● **Records from a dataset**

^^^^^^^^^^^^^^^^

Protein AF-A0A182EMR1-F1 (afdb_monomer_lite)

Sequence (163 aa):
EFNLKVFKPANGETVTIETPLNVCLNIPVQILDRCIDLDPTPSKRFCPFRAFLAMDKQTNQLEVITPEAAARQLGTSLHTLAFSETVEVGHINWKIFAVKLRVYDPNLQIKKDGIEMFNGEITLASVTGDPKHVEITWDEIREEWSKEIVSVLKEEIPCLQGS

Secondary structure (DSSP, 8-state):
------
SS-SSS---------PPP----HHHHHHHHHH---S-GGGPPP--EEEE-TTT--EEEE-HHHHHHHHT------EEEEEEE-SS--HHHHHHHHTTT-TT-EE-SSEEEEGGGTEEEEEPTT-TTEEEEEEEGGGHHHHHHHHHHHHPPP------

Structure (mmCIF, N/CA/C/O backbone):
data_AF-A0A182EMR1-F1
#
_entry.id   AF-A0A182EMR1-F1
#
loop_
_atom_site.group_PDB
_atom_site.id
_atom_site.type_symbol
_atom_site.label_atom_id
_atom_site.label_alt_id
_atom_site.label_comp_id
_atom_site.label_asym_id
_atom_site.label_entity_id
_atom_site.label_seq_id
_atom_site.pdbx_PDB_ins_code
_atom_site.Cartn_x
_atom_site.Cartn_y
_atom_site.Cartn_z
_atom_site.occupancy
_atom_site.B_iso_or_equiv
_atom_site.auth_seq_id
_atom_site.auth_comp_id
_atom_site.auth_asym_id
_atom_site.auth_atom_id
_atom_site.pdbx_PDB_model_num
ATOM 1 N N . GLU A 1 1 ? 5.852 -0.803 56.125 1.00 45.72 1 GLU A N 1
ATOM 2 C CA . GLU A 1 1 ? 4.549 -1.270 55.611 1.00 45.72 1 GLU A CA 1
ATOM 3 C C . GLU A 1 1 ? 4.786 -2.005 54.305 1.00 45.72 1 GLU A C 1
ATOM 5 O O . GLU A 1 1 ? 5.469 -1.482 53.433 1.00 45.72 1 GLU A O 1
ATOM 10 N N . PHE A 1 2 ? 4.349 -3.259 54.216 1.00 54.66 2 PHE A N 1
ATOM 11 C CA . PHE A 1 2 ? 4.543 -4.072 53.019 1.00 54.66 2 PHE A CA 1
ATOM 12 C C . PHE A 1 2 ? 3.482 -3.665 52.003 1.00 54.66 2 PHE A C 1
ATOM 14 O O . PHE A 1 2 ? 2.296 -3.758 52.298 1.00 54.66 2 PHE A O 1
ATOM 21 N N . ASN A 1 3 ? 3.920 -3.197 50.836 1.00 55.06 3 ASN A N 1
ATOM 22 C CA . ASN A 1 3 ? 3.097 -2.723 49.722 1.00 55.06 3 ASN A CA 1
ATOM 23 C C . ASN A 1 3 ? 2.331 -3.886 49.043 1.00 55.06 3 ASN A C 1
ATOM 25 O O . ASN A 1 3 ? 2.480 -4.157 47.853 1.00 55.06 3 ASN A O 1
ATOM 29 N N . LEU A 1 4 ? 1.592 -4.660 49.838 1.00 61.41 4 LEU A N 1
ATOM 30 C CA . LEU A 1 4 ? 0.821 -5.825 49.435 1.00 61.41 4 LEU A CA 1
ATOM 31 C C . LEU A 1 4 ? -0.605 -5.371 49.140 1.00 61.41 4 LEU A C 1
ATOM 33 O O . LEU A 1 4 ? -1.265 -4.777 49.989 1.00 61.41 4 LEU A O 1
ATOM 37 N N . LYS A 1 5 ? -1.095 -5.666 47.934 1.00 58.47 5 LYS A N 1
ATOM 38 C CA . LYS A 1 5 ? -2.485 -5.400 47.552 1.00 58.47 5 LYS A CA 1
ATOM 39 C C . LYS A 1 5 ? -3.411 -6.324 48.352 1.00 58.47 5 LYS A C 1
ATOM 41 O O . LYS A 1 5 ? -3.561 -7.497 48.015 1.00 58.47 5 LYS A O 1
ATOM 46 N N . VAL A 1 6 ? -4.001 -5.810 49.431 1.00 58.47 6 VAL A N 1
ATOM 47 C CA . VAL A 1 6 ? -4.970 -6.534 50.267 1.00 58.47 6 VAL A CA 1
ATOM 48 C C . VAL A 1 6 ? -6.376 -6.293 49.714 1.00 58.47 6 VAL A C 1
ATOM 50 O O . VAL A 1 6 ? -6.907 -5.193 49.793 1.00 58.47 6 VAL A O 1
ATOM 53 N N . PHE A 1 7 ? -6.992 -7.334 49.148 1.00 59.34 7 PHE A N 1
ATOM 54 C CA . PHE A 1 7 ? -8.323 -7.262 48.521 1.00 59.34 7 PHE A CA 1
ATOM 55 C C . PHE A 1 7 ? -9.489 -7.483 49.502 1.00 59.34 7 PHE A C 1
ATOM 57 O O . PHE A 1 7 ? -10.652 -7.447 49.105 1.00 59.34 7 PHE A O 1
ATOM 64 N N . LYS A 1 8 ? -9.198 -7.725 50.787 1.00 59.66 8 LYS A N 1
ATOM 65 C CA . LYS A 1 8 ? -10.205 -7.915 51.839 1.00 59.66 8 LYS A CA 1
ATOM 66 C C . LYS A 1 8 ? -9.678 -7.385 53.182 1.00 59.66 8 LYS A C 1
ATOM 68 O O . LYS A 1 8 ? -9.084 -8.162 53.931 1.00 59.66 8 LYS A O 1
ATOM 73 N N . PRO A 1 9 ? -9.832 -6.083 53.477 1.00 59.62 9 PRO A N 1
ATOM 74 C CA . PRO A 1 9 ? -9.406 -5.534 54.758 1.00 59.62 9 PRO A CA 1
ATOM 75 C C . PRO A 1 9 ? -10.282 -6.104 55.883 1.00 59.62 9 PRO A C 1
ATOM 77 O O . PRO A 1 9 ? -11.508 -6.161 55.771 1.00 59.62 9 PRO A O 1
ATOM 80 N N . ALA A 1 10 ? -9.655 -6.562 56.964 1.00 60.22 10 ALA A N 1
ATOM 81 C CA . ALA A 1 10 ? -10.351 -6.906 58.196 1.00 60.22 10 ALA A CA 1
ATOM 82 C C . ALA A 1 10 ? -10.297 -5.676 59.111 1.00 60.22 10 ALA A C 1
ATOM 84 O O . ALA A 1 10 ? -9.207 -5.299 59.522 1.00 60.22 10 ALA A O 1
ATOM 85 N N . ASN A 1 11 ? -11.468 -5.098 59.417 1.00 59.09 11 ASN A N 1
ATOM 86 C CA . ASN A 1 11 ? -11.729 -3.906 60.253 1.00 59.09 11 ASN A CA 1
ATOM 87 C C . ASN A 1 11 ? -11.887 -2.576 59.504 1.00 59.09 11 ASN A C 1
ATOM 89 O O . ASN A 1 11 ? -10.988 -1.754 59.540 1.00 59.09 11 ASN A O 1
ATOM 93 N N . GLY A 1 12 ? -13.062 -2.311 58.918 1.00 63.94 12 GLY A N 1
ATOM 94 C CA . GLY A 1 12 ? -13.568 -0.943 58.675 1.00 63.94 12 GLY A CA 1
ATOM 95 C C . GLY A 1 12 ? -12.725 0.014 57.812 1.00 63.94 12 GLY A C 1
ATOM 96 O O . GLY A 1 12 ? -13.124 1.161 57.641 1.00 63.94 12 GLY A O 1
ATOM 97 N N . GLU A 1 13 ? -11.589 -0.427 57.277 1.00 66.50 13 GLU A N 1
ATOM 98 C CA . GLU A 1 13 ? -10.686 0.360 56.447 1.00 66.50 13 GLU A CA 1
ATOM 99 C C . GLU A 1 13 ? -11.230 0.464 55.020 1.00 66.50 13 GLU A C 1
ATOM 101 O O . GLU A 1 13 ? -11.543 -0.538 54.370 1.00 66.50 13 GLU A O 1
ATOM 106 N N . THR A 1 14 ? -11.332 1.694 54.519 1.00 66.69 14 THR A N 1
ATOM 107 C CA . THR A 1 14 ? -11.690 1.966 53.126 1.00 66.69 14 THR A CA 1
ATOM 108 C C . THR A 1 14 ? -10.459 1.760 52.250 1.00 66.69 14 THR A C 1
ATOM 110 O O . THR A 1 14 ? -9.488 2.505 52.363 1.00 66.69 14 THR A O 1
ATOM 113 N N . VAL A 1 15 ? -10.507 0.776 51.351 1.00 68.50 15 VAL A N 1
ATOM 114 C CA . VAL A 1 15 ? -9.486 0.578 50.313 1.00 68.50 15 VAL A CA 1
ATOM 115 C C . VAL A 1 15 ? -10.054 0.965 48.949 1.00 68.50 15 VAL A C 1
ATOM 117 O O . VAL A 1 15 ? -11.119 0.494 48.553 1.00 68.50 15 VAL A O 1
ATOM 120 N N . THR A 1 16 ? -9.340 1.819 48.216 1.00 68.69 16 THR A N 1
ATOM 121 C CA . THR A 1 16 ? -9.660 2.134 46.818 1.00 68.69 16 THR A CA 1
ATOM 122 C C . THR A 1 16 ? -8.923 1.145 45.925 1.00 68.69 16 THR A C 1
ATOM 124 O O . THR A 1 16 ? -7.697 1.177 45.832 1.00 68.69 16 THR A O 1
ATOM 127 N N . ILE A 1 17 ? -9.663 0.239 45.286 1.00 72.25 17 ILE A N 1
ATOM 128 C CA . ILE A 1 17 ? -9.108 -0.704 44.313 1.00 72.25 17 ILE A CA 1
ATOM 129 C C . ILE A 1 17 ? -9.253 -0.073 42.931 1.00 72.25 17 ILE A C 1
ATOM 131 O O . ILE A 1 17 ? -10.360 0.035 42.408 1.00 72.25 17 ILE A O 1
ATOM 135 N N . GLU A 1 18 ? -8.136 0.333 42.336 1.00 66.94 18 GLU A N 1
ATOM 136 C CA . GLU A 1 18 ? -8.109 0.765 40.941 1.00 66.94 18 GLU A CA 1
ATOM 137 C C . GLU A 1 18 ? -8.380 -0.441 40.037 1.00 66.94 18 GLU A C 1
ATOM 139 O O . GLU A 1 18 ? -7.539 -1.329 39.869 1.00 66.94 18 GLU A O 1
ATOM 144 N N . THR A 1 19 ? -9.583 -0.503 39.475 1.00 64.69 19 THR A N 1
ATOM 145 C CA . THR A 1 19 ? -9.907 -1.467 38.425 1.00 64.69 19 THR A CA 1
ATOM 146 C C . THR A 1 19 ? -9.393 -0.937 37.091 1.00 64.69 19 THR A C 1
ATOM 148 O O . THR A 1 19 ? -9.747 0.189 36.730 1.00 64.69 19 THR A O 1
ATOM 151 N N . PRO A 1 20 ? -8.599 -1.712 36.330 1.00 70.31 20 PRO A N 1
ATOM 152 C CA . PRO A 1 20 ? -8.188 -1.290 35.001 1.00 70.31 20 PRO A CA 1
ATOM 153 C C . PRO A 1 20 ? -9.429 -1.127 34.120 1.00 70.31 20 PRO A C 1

^^^^^^^^^^^^^^^^

Print again the lines of the entries above that fall between the line holding "ATOM 139 O O" and the line holding "ATOM 148 O O", inclusive, exactly as they stand.

● **TASK SOLUTION**
ATOM 139 O O . GLU A 1 18 ? -7.539 -1.329 39.869 1.00 66.94 18 GLU A O 1
ATOM 144 N N . THR A 1 19 ? -9.583 -0.503 39.475 1.00 64.69 19 THR A N 1
ATOM 145 C CA . THR A 1 19 ? -9.907 -1.467 38.425 1.00 64.69 19 THR A CA 1
ATOM 146 C C . THR A 1 19 ? -9.393 -0.937 37.091 1.00 64.69 19 THR A C 1
ATOM 148 O O . THR A 1 19 ? -9.747 0.189 36.730 1.00 64.69 19 THR A O 1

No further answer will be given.